* **Task to complete**: Which lines of the entries below run from the one holding "ATOM 65 C CA" to the one holding "ATOM 86 C C", inclusive? Set down exactly those lines and no others.

Stored items
===============
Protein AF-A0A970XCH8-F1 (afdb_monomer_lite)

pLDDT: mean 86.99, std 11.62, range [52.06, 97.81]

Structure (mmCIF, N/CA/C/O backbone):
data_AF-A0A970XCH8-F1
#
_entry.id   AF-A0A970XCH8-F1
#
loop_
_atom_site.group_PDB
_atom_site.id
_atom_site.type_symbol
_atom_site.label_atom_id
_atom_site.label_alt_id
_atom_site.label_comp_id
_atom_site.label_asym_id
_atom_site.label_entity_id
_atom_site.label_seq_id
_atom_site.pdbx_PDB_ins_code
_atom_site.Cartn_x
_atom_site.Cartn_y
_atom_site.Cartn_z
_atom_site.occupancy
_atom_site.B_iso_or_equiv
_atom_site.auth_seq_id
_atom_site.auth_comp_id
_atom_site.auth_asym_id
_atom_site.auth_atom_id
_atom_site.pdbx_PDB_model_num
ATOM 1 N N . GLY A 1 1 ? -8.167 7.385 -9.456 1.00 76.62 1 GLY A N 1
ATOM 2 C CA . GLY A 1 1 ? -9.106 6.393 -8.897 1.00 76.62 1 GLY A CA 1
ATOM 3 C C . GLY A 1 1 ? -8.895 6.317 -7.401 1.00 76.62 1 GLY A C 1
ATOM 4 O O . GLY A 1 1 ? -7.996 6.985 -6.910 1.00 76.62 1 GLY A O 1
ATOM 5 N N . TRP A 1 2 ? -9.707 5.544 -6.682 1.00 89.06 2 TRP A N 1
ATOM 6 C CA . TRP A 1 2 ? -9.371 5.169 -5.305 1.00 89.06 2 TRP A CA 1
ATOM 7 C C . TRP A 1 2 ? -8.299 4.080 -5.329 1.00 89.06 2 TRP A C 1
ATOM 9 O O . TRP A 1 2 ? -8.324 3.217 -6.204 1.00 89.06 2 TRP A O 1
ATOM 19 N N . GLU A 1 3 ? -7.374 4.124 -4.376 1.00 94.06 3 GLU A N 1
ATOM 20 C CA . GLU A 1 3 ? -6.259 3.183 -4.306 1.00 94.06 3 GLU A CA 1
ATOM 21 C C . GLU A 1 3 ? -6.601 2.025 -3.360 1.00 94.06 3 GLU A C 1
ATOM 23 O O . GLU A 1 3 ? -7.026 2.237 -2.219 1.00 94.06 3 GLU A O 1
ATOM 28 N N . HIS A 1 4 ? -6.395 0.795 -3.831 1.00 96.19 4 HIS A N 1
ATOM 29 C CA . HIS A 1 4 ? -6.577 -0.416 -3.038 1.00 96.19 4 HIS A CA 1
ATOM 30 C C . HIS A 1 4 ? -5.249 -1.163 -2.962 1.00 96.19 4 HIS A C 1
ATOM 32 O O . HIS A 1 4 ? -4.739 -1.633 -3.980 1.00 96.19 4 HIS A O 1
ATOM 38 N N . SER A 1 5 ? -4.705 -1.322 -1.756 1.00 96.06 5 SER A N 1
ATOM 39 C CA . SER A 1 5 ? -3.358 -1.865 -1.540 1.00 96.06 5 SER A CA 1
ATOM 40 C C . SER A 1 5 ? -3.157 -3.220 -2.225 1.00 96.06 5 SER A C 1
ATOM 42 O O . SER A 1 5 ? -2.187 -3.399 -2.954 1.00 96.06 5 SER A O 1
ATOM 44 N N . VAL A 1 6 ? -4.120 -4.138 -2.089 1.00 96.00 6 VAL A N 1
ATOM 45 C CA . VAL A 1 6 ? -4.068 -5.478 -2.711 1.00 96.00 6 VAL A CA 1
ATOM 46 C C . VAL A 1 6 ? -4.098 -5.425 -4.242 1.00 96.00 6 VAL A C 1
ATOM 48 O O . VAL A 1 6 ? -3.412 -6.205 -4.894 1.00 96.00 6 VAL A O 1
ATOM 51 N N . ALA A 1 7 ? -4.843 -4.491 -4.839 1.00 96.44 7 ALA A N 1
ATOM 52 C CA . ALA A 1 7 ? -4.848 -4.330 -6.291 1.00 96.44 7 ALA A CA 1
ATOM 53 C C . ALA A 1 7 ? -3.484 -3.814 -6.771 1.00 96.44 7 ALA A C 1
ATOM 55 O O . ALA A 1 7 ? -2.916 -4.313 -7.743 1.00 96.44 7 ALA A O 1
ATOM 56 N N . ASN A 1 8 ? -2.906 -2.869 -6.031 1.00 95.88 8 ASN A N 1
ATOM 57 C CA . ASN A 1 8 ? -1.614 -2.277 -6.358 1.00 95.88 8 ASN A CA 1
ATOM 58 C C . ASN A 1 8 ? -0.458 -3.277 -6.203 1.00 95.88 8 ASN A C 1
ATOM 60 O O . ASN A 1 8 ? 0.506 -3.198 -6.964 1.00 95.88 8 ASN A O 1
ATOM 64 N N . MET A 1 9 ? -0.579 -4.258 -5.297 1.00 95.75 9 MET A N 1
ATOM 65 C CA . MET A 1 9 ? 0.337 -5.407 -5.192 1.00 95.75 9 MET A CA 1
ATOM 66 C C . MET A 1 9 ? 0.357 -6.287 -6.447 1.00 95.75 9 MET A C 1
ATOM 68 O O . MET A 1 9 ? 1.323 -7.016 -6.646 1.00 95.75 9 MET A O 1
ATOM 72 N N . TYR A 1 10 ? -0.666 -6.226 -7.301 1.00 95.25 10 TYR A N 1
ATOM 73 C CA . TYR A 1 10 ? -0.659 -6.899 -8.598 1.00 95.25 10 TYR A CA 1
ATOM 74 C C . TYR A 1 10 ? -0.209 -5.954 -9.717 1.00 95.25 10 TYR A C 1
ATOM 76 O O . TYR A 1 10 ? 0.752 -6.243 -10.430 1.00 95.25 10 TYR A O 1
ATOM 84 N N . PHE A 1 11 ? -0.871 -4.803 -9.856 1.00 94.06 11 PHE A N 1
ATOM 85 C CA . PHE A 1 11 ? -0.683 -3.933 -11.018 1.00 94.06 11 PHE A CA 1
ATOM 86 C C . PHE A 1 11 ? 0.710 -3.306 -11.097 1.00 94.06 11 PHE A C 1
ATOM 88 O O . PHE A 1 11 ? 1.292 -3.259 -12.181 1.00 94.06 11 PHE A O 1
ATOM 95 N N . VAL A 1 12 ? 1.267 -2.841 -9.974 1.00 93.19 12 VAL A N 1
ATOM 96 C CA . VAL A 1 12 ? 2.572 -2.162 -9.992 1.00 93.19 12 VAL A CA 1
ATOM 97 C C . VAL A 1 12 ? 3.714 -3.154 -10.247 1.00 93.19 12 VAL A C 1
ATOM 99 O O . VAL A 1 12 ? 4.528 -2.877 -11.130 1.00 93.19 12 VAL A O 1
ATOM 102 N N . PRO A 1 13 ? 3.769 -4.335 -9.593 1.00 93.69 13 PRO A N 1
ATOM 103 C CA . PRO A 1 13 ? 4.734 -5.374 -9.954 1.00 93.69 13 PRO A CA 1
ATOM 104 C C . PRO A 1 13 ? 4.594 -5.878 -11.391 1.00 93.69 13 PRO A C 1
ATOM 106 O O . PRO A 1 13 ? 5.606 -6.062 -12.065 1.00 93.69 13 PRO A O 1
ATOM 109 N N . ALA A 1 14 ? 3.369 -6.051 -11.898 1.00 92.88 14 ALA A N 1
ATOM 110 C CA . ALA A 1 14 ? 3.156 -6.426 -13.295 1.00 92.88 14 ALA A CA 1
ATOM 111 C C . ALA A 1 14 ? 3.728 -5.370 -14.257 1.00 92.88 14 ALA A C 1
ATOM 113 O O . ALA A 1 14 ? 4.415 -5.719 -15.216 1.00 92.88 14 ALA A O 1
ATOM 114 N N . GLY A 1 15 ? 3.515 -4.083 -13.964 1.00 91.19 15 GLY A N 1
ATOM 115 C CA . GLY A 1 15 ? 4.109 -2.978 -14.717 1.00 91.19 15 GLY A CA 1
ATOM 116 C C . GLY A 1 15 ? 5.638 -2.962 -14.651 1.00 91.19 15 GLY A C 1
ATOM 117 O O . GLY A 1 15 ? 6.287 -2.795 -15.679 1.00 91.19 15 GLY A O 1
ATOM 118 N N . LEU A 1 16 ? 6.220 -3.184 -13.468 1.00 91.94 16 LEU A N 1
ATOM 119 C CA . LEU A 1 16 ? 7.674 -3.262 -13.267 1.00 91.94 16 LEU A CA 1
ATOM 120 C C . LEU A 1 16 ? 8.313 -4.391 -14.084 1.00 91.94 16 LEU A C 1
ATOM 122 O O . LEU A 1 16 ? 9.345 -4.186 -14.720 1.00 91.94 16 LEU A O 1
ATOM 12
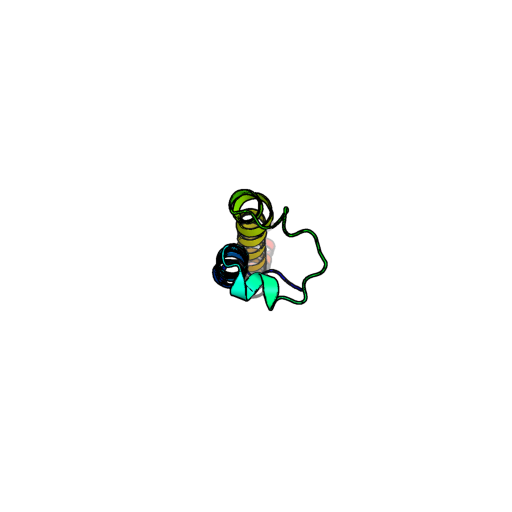6 N N . LEU A 1 17 ? 7.697 -5.574 -14.090 1.00 92.12 17 LEU A N 1
ATOM 127 C CA . LEU A 1 17 ? 8.186 -6.717 -14.864 1.00 92.12 17 LEU A CA 1
ATOM 128 C C . LEU A 1 17 ? 8.038 -6.488 -16.373 1.00 92.12 17 LEU A C 1
ATOM 130 O O . LEU A 1 17 ? 8.943 -6.831 -17.131 1.00 92.12 17 LEU A O 1
ATOM 134 N N . ALA A 1 18 ? 6.932 -5.879 -16.811 1.00 90.56 18 ALA A N 1
ATOM 135 C CA . ALA A 1 18 ? 6.726 -5.527 -18.214 1.00 90.56 18 ALA A CA 1
ATOM 136 C C . ALA A 1 18 ? 7.729 -4.466 -18.694 1.00 90.56 18 ALA A C 1
ATOM 138 O O . ALA A 1 18 ? 8.255 -4.580 -19.796 1.00 90.56 18 ALA A O 1
ATOM 139 N N . ALA A 1 19 ? 8.048 -3.476 -17.855 1.00 86.62 19 ALA A N 1
ATOM 140 C CA . ALA A 1 19 ? 9.049 -2.453 -18.155 1.00 86.62 19 ALA A CA 1
ATOM 141 C C . ALA A 1 19 ? 10.472 -3.026 -18.291 1.00 86.62 19 ALA A C 1
ATOM 143 O O . ALA A 1 19 ? 11.282 -2.479 -19.033 1.00 86.62 19 ALA A O 1
ATOM 144 N N . GLY A 1 20 ? 10.771 -4.139 -17.613 1.00 85.44 20 GLY A N 1
ATOM 145 C CA . GLY A 1 20 ? 12.046 -4.854 -17.731 1.00 85.44 20 GLY A CA 1
ATOM 146 C C . GLY A 1 20 ? 12.184 -5.728 -18.983 1.00 85.44 20 GLY A C 1
ATOM 147 O O . GLY A 1 20 ? 13.207 -6.387 -19.145 1.00 85.44 20 GLY A O 1
ATOM 148 N N . ASN A 1 21 ? 11.175 -5.775 -19.856 1.00 88.88 21 ASN A N 1
ATOM 149 C CA . ASN A 1 21 ? 11.172 -6.595 -21.063 1.00 88.88 21 ASN A CA 1
ATOM 150 C C . ASN A 1 21 ? 11.034 -5.715 -22.310 1.00 88.88 21 ASN A C 1
ATOM 152 O O . ASN A 1 21 ? 10.032 -5.027 -22.502 1.00 88.88 21 ASN A O 1
ATOM 156 N N . GLU A 1 22 ? 12.024 -5.795 -23.195 1.00 84.00 22 GLU A N 1
ATOM 157 C CA . GLU A 1 22 ? 12.117 -4.940 -24.381 1.00 84.00 22 GLU A CA 1
ATOM 158 C C . GLU A 1 22 ? 10.948 -5.117 -25.359 1.00 84.00 22 GLU A C 1
ATOM 160 O O . GLU A 1 22 ? 10.489 -4.137 -25.940 1.00 84.00 22 GLU A O 1
ATOM 165 N N . ALA A 1 23 ? 10.413 -6.333 -25.514 1.00 87.19 23 ALA A N 1
ATOM 166 C CA . ALA A 1 23 ? 9.278 -6.585 -26.400 1.00 87.19 23 ALA A CA 1
ATOM 167 C C . ALA A 1 23 ? 7.989 -5.947 -25.861 1.00 87.19 23 ALA A C 1
ATOM 169 O O . ALA A 1 23 ? 7.227 -5.349 -26.623 1.00 87.19 23 ALA A O 1
ATOM 170 N N . TYR A 1 24 ? 7.761 -6.026 -24.546 1.00 87.00 24 TYR A N 1
ATOM 171 C CA . TYR A 1 24 ? 6.623 -5.359 -23.912 1.00 87.00 24 TYR A CA 1
ATOM 172 C C . TYR A 1 24 ? 6.783 -3.841 -23.920 1.00 87.00 24 TYR A C 1
ATOM 174 O O . TYR A 1 24 ? 5.804 -3.147 -24.178 1.00 87.00 24 TYR A O 1
ATOM 182 N N . LEU A 1 25 ? 7.995 -3.323 -23.710 1.00 83.25 25 LEU A N 1
ATOM 183 C CA . LEU A 1 25 ? 8.273 -1.889 -23.760 1.00 83.25 25 LEU A CA 1
ATOM 184 C C . LEU A 1 25 ? 8.091 -1.320 -25.176 1.00 83.25 25 LEU A C 1
ATOM 186 O O . LEU A 1 25 ? 7.452 -0.281 -25.328 1.00 83.25 25 LEU A O 1
ATOM 190 N N . ALA A 1 26 ? 8.563 -2.027 -26.207 1.00 83.31 26 ALA A N 1
ATOM 191 C CA . ALA A 1 26 ? 8.394 -1.645 -27.612 1.00 83.31 26 ALA A CA 1
ATOM 192 C C . ALA A 1 26 ? 6.932 -1.718 -28.081 1.00 83.31 26 ALA A C 1
ATOM 194 
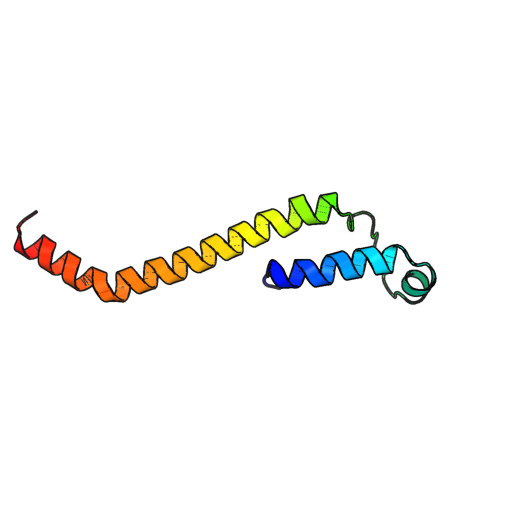O O . ALA A 1 26 ? 6.495 -0.903 -28.893 1.00 83.31 26 ALA A O 1
ATOM 195 N N . ALA A 1 27 ? 6.159 -2.676 -27.562 1.00 85.56 27 ALA A N 1
ATOM 196 C CA . ALA A 1 27 ? 4.716 -2.753 -27.790 1.00 85.56 27 ALA A CA 1
ATOM 197 C C . ALA A 1 27 ? 3.927 -1.735 -26.949 1.00 85.56 27 ALA A C 1
ATOM 199 O O . ALA A 1 27 ? 2.751 -1.469 -27.222 1.00 85.56 27 ALA A O 1
ATOM 200 N N . SER A 1 28 ? 4.548 -1.177 -25.909 1.00 79.12 28 SER A N 1
ATOM 201 C CA . SER A 1 28 ? 3.904 -0.217 -25.032 1.00 79.12 28 SER A CA 1
ATOM 202 C C . SER A 1 28 ? 3.726 1.120 -25.754 1.00 79.12 28 SER A C 1
ATOM 204 O O . SER A 1 28 ? 4.643 1.658 -26.365 1.00 79.12 28 SER A O 1
ATOM 206 N N . LYS A 1 29 ? 2.521 1.692 -25.676 1.00 78.75 29 LYS A N 1
ATOM 207 C CA . LYS A 1 29 ? 2.233 3.043 -26.193 1.00 78.75 29 LYS A CA 1
ATOM 208 C C . LYS A 1 29 ? 2.563 4.136 -25.171 1.00 78.75 29 LYS A C 1
ATOM 210 O O . LYS A 1 29 ? 2.048 5.249 -25.275 1.00 78.75 29 LYS A O 1
ATOM 215 N N . PHE A 1 30 ? 3.344 3.816 -24.140 1.00 70.38 30 PHE A N 1
ATOM 216 C CA . PHE A 1 30 ? 3.678 4.778 -23.100 1.00 70.38 30 PHE A CA 1
ATOM 217 C C . PHE A 1 30 ? 4.716 5.764 -23.641 1.00 70.38 30 PHE A C 1
ATOM 219 O O . PHE A 1 30 ? 5.859 5.410 -23.895 1.00 70.38 30 PHE A O 1
ATOM 226 N N . ALA A 1 31 ? 4.298 7.019 -23.817 1.00 55.91 31 ALA A N 1
ATOM 227 C CA . ALA A 1 31 ? 5.178 8.137 -24.171 1.00 55.91 31 ALA A CA 1
ATOM 228 C C . ALA A 1 31 ? 5.920 8.721 -22.952 1.00 55.91 31 ALA A C 1
ATOM 230 O O . ALA A 1 31 ? 6.766 9.599 -23.094 1.00 55.91 31 ALA A O 1
ATOM 231 N N . SER A 1 32 ? 5.543 8.291 -21.747 1.00 62.28 32 SER A N 1
ATOM 232 C CA . SER A 1 32 ? 5.911 8.918 -20.484 1.00 62.28 32 SER A CA 1
ATOM 233 C C . SER A 1 32 ? 7.096 8.235 -19.824 1.00 62.28 32 SER A C 1
ATOM 235 O O . 
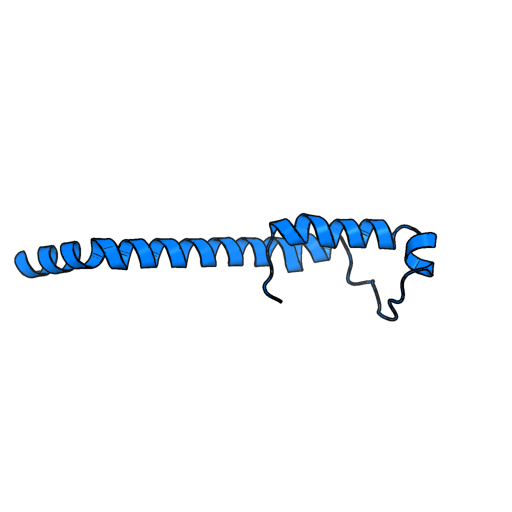SER A 1 32 ? 7.160 7.009 -19.767 1.00 62.28 32 SER A O 1
ATOM 237 N N . ASP A 1 33 ? 7.964 9.058 -19.248 1.00 75.50 33 ASP A N 1
ATOM 238 C CA . ASP A 1 33 ? 9.053 8.657 -18.372 1.00 75.50 33 ASP A CA 1
ATOM 239 C C . ASP A 1 33 ? 8.598 7.628 -17.315 1.00 75.50 33 ASP A C 1
ATOM 241 O O . ASP A 1 33 ? 7.795 7.922 -16.427 1.00 75.50 33 ASP A O 1
ATOM 245 N N . ILE A 1 34 ? 9.112 6.402 -17.434 1.00 82.44 34 ILE A N 1
ATOM 246 C CA . ILE A 1 34 ? 8.877 5.298 -16.494 1.00 82.44 34 ILE A CA 1
ATOM 247 C C . ILE A 1 34 ? 9.891 5.294 -15.339 1.00 82.44 34 ILE A C 1
ATOM 249 O O . ILE A 1 34 ? 9.881 4.369 -14.530 1.00 82.44 34 ILE A O 1
ATOM 253 N N . SER A 1 35 ? 10.731 6.328 -15.199 1.00 83.94 35 SER A N 1
ATOM 254 C CA . SER A 1 35 ? 11.723 6.456 -14.117 1.00 83.94 35 SER A CA 1
ATOM 255 C C . SER A 1 35 ? 11.119 6.371 -12.713 1.00 83.94 35 SER A C 1
ATOM 257 O O . SER A 1 35 ? 11.773 5.922 -11.771 1.00 83.94 35 SER A O 1
ATOM 259 N N . ALA A 1 36 ? 9.854 6.770 -12.554 1.00 86.00 36 ALA A N 1
ATOM 260 C CA . ALA A 1 36 ? 9.141 6.686 -11.285 1.00 86.00 36 ALA A C
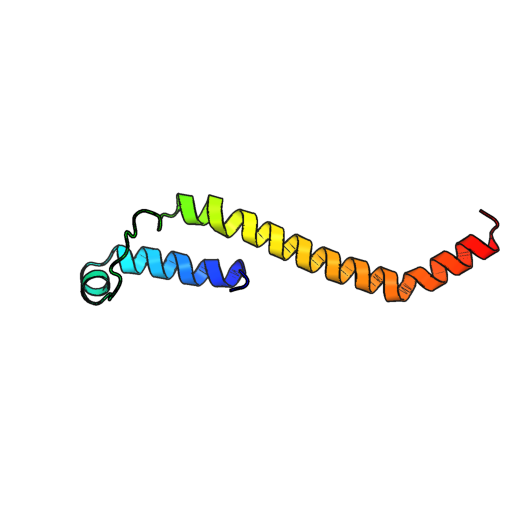A 1
ATOM 261 C C . ALA A 1 36 ? 8.699 5.254 -10.930 1.00 86.00 36 ALA A C 1
ATOM 263 O O . ALA A 1 36 ? 8.448 4.978 -9.751 1.00 86.00 36 ALA A O 1
ATOM 264 N N . LEU A 1 37 ? 8.618 4.350 -11.913 1.00 89.12 37 LEU A N 1
ATOM 265 C CA . LEU A 1 37 ? 8.212 2.958 -11.742 1.00 89.12 37 LEU A CA 1
ATOM 266 C C . LEU A 1 37 ? 9.393 2.144 -11.203 1.00 89.12 37 LEU A C 1
ATOM 268 O O . LEU A 1 37 ? 10.097 1.451 -11.929 1.00 89.12 37 LEU A O 1
ATOM 272 N N . THR A 1 38 ? 9.619 2.249 -9.896 1.00 92.50 38 THR A N 1
ATOM 273 C CA . THR A 1 38 ? 10.652 1.499 -9.172 1.00 92.50 38 THR A CA 1
ATOM 274 C C . THR A 1 38 ? 10.051 0.786 -7.969 1.00 92.50 38 THR A C 1
ATOM 276 O O . THR A 1 38 ? 9.047 1.229 -7.406 1.00 92.50 38 THR A O 1
ATOM 279 N N . TRP A 1 39 ? 10.698 -0.289 -7.515 1.00 92.69 39 TRP A N 1
ATOM 280 C CA . TRP A 1 39 ? 10.314 -0.985 -6.282 1.00 92.69 39 TRP A CA 1
ATOM 281 C C . TRP A 1 39 ? 10.318 -0.060 -5.056 1.00 92.69 39 TRP A C 1
ATOM 283 O O . TRP A 1 39 ? 9.424 -0.143 -4.215 1.00 92.69 39 TRP A O 1
ATOM 293 N N . GLY A 1 40 ? 11.283 0.865 -4.983 1.00 94.12 40 GLY A N 1
ATOM 294 C CA . GLY A 1 40 ? 11.373 1.848 -3.902 1.00 94.12 40 GLY A CA 1
ATOM 295 C C . GLY A 1 40 ? 10.205 2.836 -3.905 1.00 94.12 40 GLY A C 1
ATOM 296 O O . GLY A 1 40 ? 9.566 3.039 -2.871 1.00 94.12 40 GLY A O 1
ATOM 297 N N . SER A 1 41 ? 9.876 3.407 -5.070 1.00 93.38 41 SER A N 1
ATOM 298 C CA . SER A 1 41 ? 8.697 4.269 -5.227 1.00 93.38 41 SER A CA 1
ATOM 299 C C . SER A 1 41 ? 7.405 3.512 -4.931 1.00 93.38 41 SER A C 1
ATOM 301 O O . SER A 1 41 ? 6.546 4.042 -4.229 1.00 93.38 41 SER A O 1
ATOM 303 N N . PHE A 1 42 ? 7.272 2.272 -5.409 1.00 94.44 42 PHE A N 1
ATOM 304 C CA . PHE A 1 42 ? 6.106 1.435 -5.138 1.00 94.44 42 PHE A CA 1
ATOM 305 C C . PHE A 1 42 ? 5.895 1.242 -3.635 1.00 94.44 42 PHE A C 1
ATOM 307 O O . PHE A 1 42 ? 4.808 1.519 -3.136 1.00 94.44 42 PHE A O 1
ATOM 314 N N . PHE A 1 43 ? 6.927 0.836 -2.894 1.00 95.12 43 PHE A N 1
ATOM 315 C CA . PHE A 1 43 ? 6.784 0.563 -1.466 1.00 95.12 43 PHE A CA 1
ATOM 316 C C . PHE A 1 43 ? 6.519 1.835 -0.646 1.00 95.12 43 PHE A C 1
ATOM 318 O O . PHE A 1 43 ? 5.554 1.894 0.118 1.00 95.12 43 PHE A O 1
ATOM 325 N N . LEU A 1 44 ? 7.348 2.869 -0.827 1.00 95.50 44 LEU A N 1
ATOM 326 C CA . LEU A 1 44 ? 7.327 4.066 0.020 1.00 95.50 44 LEU A CA 1
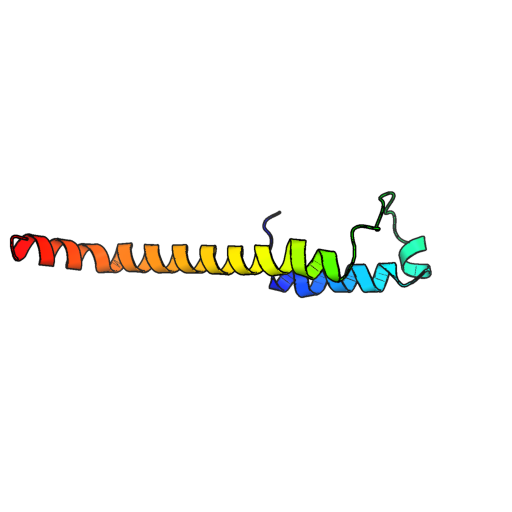ATOM 327 C C . LEU A 1 44 ? 6.228 5.060 -0.357 1.00 95.50 44 LEU A C 1
ATOM 329 O O . LEU A 1 44 ? 5.661 5.703 0.523 1.00 95.50 44 LEU A O 1
ATOM 333 N N . LYS A 1 45 ? 5.937 5.213 -1.653 1.00 94.19 45 LYS A N 1
ATOM 334 C CA . LYS A 1 45 ? 5.020 6.250 -2.151 1.00 94.19 45 LYS A CA 1
ATOM 335 C C . LYS A 1 45 ? 3.633 5.720 -2.503 1.00 94.19 45 LYS A C 1
ATOM 337 O O . LYS A 1 45 ? 2.728 6.529 -2.672 1.00 94.19 45 LYS A O 1
ATOM 342 N N . ASN A 1 46 ? 3.445 4.402 -2.606 1.00 94.94 46 ASN A N 1
ATOM 343 C CA . ASN A 1 46 ? 2.139 3.807 -2.894 1.00 94.94 46 ASN A CA 1
ATOM 344 C C . ASN A 1 46 ? 1.722 2.796 -1.815 1.00 94.94 46 ASN A C 1
ATOM 346 O O . ASN A 1 46 ? 0.771 3.052 -1.084 1.00 94.94 46 ASN A O 1
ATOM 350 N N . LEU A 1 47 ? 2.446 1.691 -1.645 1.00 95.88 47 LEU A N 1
===============
* **Exercise output**:
ATOM 65 C CA . MET A 1 9 ? 0.337 -5.407 -5.192 1.00 95.75 9 MET A CA 1
ATOM 66 C C . MET A 1 9 ? 0.357 -6.287 -6.447 1.00 95.75 9 MET A C 1
ATOM 68 O O . MET A 1 9 ? 1.323 -7.016 -6.646 1.00 95.75 9 MET A O 1
ATOM 72 N N . TYR A 1 10 ? -0.666 -6.226 -7.301 1.00 95.25 10 TYR A N 1
ATOM 73 C CA . TYR A 1 10 ? -0.659 -6.899 -8.598 1.00 95.25 10 TYR A CA 1
ATOM 74 C C . TYR A 1 10 ? -0.209 -5.954 -9.717 1.00 95.25 10 TYR A C 1
ATOM 76 O O . TYR A 1 10 ? 0.752 -6.243 -10.430 1.00 95.25 10 TYR A O 1
ATOM 84 N N . PHE A 1 11 ? -0.871 -4.803 -9.856 1.00 94.06 11 PHE A N 1
ATOM 85 C CA . PHE A 1 11 ? -0.683 -3.933 -11.018 1.00 94.06 11 PHE A CA 1
ATOM 86 C C . PHE A 1 11 ? 0.710 -3.306 -11.097 1.00 94.06 11 PHE A C 1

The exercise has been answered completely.